U-Net [11] is an encoder-decoder architecture that uses CNNs. Encoder-decoder networks, as the name suggests have two parts - an encoder and a decoder. The encoder is responsible for projecting the input feature vectors into a low dimensional space in which similar features lie close together. The decoder network takes features from this low dimensional space as input and attempts to recreate the original input features. Thus, the output of the encoder or conversely input of the decoder is called the bottleneck region where a low dimensional representation is present. Encoder-decoder networks have been found to be effective for various tasks such as image denoising, language translation and image segmentation.

3). DeepLabV3:

DeepLabV3 [8] utilizes atrous convolutions along with spatial pyramid pooling which enlarges the field of view of filters to incorporate larger context and controls the resolution of features extracted. Employing atrous convolutions in either cascade or in parallel captures multi-scale context due to the use of multiple atrous rates.

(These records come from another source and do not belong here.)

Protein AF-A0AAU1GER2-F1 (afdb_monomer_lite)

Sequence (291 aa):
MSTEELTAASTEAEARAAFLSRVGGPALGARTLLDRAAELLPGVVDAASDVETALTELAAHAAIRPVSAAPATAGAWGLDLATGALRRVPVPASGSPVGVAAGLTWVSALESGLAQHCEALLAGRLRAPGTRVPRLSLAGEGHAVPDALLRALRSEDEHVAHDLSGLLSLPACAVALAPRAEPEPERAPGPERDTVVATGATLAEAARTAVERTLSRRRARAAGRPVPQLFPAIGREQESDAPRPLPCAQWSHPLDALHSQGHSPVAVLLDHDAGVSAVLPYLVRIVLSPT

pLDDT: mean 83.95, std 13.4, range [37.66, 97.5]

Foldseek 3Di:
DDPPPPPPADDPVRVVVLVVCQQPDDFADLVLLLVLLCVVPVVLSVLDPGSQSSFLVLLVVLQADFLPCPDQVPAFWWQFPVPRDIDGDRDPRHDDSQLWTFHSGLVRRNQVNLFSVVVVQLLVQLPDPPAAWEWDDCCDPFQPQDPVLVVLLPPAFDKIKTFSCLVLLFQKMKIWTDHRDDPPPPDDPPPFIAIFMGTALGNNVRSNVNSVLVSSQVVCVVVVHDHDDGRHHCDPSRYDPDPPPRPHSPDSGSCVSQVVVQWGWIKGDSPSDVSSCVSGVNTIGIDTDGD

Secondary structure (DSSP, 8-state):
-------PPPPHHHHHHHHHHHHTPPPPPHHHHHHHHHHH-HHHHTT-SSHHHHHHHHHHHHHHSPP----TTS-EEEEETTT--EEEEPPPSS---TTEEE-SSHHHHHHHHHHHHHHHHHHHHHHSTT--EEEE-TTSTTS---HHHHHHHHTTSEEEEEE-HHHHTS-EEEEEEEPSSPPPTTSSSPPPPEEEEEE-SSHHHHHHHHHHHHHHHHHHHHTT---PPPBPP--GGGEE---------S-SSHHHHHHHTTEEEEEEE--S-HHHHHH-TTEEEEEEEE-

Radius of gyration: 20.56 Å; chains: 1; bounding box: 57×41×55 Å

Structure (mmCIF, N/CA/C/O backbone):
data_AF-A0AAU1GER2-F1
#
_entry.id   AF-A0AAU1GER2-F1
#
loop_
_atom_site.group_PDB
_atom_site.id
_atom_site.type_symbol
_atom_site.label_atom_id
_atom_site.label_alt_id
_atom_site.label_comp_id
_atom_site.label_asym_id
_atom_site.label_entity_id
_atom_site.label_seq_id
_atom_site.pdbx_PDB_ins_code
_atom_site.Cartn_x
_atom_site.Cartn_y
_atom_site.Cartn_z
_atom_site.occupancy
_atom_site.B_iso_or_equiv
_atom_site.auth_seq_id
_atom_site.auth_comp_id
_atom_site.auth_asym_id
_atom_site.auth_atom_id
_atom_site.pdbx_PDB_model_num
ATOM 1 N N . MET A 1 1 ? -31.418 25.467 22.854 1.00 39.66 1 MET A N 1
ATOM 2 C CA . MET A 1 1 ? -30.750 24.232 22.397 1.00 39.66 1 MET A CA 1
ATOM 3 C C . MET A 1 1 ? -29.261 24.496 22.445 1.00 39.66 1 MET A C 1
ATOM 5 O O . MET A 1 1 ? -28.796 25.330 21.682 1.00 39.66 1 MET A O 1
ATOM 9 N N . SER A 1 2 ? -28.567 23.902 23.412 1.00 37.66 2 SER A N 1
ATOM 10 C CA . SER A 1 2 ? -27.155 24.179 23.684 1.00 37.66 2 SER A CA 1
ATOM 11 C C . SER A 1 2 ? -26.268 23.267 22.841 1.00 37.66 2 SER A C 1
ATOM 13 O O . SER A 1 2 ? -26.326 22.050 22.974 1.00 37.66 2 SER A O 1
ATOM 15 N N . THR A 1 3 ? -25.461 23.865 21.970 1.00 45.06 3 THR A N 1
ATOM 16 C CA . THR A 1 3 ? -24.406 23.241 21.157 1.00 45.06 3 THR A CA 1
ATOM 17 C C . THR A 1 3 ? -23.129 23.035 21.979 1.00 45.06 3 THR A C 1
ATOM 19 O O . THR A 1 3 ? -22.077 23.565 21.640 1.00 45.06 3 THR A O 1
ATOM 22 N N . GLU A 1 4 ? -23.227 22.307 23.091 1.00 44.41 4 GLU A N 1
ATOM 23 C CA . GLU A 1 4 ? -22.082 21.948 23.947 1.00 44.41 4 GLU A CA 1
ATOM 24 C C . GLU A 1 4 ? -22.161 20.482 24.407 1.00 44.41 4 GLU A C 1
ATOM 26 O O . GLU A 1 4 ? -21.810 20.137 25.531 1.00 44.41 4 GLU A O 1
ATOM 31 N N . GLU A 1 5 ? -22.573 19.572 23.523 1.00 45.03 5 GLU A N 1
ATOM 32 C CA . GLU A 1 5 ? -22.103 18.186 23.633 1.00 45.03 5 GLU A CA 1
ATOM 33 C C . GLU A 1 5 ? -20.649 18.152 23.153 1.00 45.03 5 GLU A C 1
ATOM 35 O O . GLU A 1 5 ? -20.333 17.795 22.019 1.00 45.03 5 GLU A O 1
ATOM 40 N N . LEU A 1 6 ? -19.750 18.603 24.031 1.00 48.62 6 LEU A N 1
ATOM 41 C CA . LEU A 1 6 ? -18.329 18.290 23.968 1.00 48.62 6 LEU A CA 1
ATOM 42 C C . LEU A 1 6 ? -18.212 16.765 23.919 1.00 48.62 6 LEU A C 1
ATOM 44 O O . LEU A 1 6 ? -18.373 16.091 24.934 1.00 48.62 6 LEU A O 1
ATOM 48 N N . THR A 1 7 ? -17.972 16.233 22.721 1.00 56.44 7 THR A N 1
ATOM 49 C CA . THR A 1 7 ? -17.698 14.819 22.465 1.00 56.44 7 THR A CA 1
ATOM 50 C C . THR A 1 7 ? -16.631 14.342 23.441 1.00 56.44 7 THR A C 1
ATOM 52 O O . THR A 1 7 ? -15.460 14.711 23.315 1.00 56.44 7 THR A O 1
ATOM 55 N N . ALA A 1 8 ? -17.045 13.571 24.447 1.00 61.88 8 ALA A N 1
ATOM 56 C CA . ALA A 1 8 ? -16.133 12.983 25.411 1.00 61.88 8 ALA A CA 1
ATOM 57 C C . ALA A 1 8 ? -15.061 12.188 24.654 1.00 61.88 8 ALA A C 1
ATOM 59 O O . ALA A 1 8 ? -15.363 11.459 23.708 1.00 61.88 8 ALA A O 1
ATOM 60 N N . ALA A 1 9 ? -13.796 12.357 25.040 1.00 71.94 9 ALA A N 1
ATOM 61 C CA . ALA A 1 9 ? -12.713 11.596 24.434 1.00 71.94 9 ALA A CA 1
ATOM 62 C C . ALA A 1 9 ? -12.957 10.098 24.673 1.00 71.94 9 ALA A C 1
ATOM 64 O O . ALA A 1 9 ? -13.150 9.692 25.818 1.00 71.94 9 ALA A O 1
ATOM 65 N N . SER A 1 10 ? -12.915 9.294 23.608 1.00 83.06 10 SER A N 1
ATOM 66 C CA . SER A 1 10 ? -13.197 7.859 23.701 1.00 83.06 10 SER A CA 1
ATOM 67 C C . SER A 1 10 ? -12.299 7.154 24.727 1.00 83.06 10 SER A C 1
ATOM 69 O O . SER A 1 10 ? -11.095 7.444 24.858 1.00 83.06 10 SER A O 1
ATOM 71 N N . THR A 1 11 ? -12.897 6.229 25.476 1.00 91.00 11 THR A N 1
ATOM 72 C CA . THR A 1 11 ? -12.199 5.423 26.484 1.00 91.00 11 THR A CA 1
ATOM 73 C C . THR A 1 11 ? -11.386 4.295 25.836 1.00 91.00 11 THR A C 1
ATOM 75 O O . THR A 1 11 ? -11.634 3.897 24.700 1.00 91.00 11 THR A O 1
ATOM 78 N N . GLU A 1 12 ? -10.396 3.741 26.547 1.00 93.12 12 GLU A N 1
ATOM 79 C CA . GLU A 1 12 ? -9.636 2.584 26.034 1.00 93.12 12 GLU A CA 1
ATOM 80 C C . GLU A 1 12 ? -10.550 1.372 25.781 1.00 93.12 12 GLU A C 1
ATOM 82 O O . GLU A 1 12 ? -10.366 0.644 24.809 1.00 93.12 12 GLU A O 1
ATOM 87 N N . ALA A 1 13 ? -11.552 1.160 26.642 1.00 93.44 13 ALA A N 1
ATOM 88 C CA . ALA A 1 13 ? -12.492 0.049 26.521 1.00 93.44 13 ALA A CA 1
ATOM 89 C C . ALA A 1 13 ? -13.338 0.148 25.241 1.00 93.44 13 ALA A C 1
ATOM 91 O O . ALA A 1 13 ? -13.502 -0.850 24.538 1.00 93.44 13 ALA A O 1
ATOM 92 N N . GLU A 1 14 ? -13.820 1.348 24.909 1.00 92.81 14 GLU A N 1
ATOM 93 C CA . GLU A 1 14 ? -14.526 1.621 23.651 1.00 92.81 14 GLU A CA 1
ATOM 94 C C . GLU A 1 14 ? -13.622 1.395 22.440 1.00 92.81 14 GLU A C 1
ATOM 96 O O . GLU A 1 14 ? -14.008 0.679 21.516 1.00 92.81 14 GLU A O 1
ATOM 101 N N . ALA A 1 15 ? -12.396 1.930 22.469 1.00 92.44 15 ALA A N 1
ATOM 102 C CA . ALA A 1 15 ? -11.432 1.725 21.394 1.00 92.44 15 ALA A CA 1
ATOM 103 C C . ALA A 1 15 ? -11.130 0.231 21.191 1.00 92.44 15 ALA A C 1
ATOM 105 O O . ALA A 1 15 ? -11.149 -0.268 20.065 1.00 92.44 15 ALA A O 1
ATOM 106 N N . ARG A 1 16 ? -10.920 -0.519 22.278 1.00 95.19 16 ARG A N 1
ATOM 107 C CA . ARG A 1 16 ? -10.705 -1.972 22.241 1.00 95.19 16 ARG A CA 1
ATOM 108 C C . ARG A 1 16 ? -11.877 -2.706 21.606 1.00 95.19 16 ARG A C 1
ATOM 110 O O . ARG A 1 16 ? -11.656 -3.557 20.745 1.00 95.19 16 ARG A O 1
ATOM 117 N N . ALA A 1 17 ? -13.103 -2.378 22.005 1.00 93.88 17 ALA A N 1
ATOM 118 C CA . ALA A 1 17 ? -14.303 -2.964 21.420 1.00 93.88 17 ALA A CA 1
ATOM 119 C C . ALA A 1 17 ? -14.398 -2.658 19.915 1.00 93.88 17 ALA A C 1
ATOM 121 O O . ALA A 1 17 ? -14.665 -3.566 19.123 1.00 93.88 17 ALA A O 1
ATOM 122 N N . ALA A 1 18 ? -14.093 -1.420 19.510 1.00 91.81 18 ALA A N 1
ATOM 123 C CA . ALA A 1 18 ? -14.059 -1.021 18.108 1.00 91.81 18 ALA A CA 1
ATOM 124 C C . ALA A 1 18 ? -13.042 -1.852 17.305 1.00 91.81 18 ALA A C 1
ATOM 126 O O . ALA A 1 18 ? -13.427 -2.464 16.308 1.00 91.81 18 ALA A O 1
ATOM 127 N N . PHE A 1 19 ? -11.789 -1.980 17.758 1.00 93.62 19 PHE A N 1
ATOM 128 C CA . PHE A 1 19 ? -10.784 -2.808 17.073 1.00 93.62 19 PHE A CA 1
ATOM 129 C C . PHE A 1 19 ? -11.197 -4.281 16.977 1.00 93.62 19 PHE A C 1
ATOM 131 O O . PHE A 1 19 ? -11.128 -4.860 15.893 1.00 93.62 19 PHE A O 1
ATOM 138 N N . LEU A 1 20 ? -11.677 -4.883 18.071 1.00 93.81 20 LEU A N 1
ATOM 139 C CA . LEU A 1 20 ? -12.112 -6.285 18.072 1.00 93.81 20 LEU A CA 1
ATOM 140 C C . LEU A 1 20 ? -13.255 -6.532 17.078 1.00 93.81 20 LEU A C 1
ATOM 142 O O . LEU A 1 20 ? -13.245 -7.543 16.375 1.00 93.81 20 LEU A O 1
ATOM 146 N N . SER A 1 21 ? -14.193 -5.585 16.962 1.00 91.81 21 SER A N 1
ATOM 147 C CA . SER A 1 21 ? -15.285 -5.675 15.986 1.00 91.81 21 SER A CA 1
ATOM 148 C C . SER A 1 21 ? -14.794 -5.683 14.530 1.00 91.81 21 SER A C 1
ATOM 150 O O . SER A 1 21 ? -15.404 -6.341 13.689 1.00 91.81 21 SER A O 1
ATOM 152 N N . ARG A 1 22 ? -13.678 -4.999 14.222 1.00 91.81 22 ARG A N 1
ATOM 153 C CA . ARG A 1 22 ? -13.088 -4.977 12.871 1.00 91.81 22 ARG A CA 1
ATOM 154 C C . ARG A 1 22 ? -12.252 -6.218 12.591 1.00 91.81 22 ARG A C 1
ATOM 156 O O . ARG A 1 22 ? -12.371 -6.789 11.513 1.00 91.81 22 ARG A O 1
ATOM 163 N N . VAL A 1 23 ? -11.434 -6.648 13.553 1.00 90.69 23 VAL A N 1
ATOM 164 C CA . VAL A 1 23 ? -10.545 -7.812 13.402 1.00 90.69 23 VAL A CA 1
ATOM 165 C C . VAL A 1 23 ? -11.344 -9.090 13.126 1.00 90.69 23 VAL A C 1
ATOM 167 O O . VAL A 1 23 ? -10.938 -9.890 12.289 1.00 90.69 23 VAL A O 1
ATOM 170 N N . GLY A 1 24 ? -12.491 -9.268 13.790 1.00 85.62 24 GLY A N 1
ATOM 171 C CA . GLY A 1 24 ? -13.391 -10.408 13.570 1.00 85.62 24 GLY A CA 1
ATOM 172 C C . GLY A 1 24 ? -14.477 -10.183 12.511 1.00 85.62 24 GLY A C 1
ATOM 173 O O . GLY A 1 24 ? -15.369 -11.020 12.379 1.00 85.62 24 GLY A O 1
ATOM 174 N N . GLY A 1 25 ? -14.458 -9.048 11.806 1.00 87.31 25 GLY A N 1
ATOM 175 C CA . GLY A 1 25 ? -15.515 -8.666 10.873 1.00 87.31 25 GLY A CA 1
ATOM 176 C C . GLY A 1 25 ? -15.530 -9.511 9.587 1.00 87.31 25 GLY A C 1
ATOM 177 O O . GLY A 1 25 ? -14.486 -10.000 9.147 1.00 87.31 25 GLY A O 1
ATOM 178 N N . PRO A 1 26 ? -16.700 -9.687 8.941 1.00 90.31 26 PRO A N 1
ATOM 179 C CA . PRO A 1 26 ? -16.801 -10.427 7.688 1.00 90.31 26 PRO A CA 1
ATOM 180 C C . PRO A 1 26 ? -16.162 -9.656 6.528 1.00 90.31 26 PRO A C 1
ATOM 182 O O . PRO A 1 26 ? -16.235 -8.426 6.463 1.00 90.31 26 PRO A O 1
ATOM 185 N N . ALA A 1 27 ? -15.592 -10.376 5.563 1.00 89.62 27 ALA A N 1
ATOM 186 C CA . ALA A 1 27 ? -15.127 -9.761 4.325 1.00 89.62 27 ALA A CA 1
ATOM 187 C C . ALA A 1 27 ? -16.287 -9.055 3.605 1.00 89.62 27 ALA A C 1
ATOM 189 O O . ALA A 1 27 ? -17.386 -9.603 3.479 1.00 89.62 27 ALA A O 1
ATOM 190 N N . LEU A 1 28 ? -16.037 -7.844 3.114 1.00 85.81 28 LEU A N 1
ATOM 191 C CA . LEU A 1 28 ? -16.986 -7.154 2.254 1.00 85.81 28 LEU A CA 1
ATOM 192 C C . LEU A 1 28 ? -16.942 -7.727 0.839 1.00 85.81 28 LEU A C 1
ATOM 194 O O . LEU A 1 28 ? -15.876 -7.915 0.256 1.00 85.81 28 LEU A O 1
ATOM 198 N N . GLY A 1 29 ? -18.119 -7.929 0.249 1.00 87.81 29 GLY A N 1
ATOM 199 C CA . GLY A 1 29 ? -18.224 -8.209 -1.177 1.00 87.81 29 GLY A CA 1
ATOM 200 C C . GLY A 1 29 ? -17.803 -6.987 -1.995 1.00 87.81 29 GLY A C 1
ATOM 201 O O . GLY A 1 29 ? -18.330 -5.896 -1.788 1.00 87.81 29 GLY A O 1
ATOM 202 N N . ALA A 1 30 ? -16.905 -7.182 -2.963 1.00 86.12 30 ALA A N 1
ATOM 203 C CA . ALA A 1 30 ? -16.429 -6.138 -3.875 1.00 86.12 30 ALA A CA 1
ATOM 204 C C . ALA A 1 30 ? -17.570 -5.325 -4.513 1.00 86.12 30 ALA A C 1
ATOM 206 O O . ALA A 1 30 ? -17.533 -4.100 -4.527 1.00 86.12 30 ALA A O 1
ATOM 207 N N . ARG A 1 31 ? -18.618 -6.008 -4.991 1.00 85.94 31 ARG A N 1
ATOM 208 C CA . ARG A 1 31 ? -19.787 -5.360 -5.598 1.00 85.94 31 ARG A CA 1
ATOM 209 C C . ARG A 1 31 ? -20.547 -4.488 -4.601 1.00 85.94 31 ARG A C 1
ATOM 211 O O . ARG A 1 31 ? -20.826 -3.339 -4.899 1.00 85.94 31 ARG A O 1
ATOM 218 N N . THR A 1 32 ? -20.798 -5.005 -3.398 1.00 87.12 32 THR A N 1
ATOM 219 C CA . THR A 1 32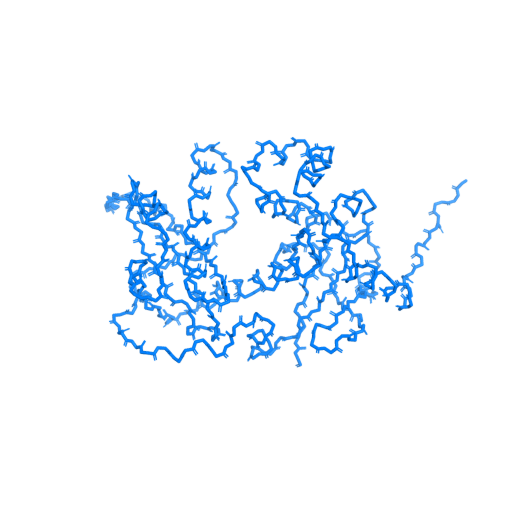 ? -21.445 -4.247 -2.319 1.00 87.12 32 THR A CA 1
ATOM 220 C C . THR A 1 32 ? -20.656 -2.991 -1.963 1.00 87.12 32 THR A C 1
ATOM 222 O O . THR A 1 32 ? -21.255 -1.956 -1.689 1.00 87.12 32 THR A O 1
ATOM 225 N N . LEU A 1 33 ? -19.322 -3.068 -1.967 1.00 85.81 33 LEU A N 1
ATOM 226 C CA . LEU A 1 33 ? -18.481 -1.900 -1.732 1.00 85.81 33 LEU A CA 1
ATOM 227 C C . LEU A 1 33 ? -18.638 -0.864 -2.844 1.00 85.81 33 LEU A C 1
ATOM 229 O O . LEU A 1 33 ? -18.837 0.304 -2.531 1.00 85.81 33 LEU A O 1
ATOM 233 N N . LEU A 1 34 ? -18.567 -1.277 -4.112 1.00 84.00 34 LEU A N 1
ATOM 234 C CA . LEU A 1 34 ? -18.705 -0.363 -5.250 1.00 84.00 34 LEU A CA 1
ATOM 235 C C . LEU A 1 34 ? -20.081 0.312 -5.272 1.00 84.00 34 LEU A C 1
ATOM 237 O O . LEU A 1 34 ? -20.146 1.526 -5.443 1.00 84.00 34 LEU A O 1
ATOM 241 N N . ASP A 1 35 ? -21.153 -0.443 -5.016 1.00 85.44 35 ASP A N 1
ATOM 242 C CA . ASP A 1 35 ? -22.517 0.094 -4.949 1.00 85.44 35 ASP A CA 1
ATOM 243 C C . ASP A 1 35 ? -22.618 1.185 -3.862 1.00 85.44 35 ASP A C 1
ATOM 245 O O . ASP A 1 35 ? -23.081 2.294 -4.118 1.00 85.44 35 ASP A O 1
ATOM 249 N N . ARG A 1 36 ? -22.086 0.918 -2.661 1.00 84.56 36 ARG A N 1
ATOM 250 C CA . ARG A 1 36 ? -22.067 1.891 -1.554 1.00 84.56 36 ARG A CA 1
ATOM 251 C C . ARG A 1 36 ? -21.142 3.084 -1.807 1.00 84.56 36 ARG A C 1
ATOM 253 O O . ARG A 1 36 ? -21.431 4.202 -1.387 1.00 84.56 36 ARG A O 1
ATOM 260 N N . ALA A 1 37 ? -20.004 2.855 -2.454 1.00 80.69 37 ALA A N 1
ATOM 261 C CA . ALA A 1 37 ? -19.062 3.912 -2.793 1.00 80.69 37 ALA A CA 1
ATOM 262 C C . ALA A 1 37 ? -19.660 4.876 -3.826 1.00 80.69 37 ALA A C 1
ATOM 264 O O . ALA A 1 37 ? -19.425 6.079 -3.723 1.00 80.69 37 ALA A O 1
ATOM 265 N N . ALA A 1 38 ? -20.469 4.374 -4.765 1.00 83.50 38 ALA A N 1
ATOM 266 C CA . ALA A 1 38 ? -21.147 5.195 -5.765 1.00 83.50 38 ALA A CA 1
ATOM 267 C C . ALA A 1 38 ? -22.188 6.121 -5.119 1.00 83.50 38 ALA A C 1
ATOM 269 O O . ALA A 1 38 ? -22.347 7.261 -5.548 1.00 83.50 38 ALA A O 1
ATOM 270 N N . GLU A 1 39 ? -22.846 5.665 -4.049 1.00 82.19 39 GLU A N 1
ATOM 271 C CA . GLU A 1 39 ? -23.776 6.490 -3.269 1.00 82.19 39 GLU A CA 1
ATOM 272 C C . GLU A 1 39 ? -23.065 7.625 -2.517 1.00 82.19 39 GLU A C 1
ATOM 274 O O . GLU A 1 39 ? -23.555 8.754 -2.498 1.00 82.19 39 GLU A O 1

DeepLabV3 uses a backbone network such as a ResNet [16] as its main feature extractor except that the last block is modified to use atrous convolutions with different dilation rates.

III. Related Work

A. Probabilistic Techniques for Wound Image Analysis

Prior to the rise in the popularity of deep learning, wound analysis mostly utilized probabilistic techniques such as color space manipulation [17] [18], machine learning classifiers using hand-crafted features [19], clustering techniques [20] and edge detection [21]. These probabilistic approaches generally have the advantage of not being very data intensive as they use hand-crafted features and shallow machine learning models. However, they fail to generalize well to new images captured in varied lighting conditions, skin and wound types. For the purpose of comparison with deep learning, in this paper, we use Associative Hierarchical Random Fields (AHRF) [15] as a probabilistic solution for image segmentation. AHRF uses region growing for connecting pixels that have similar visual features and also uses a combination of handcrafted and learned features for semantic segmentation of an image.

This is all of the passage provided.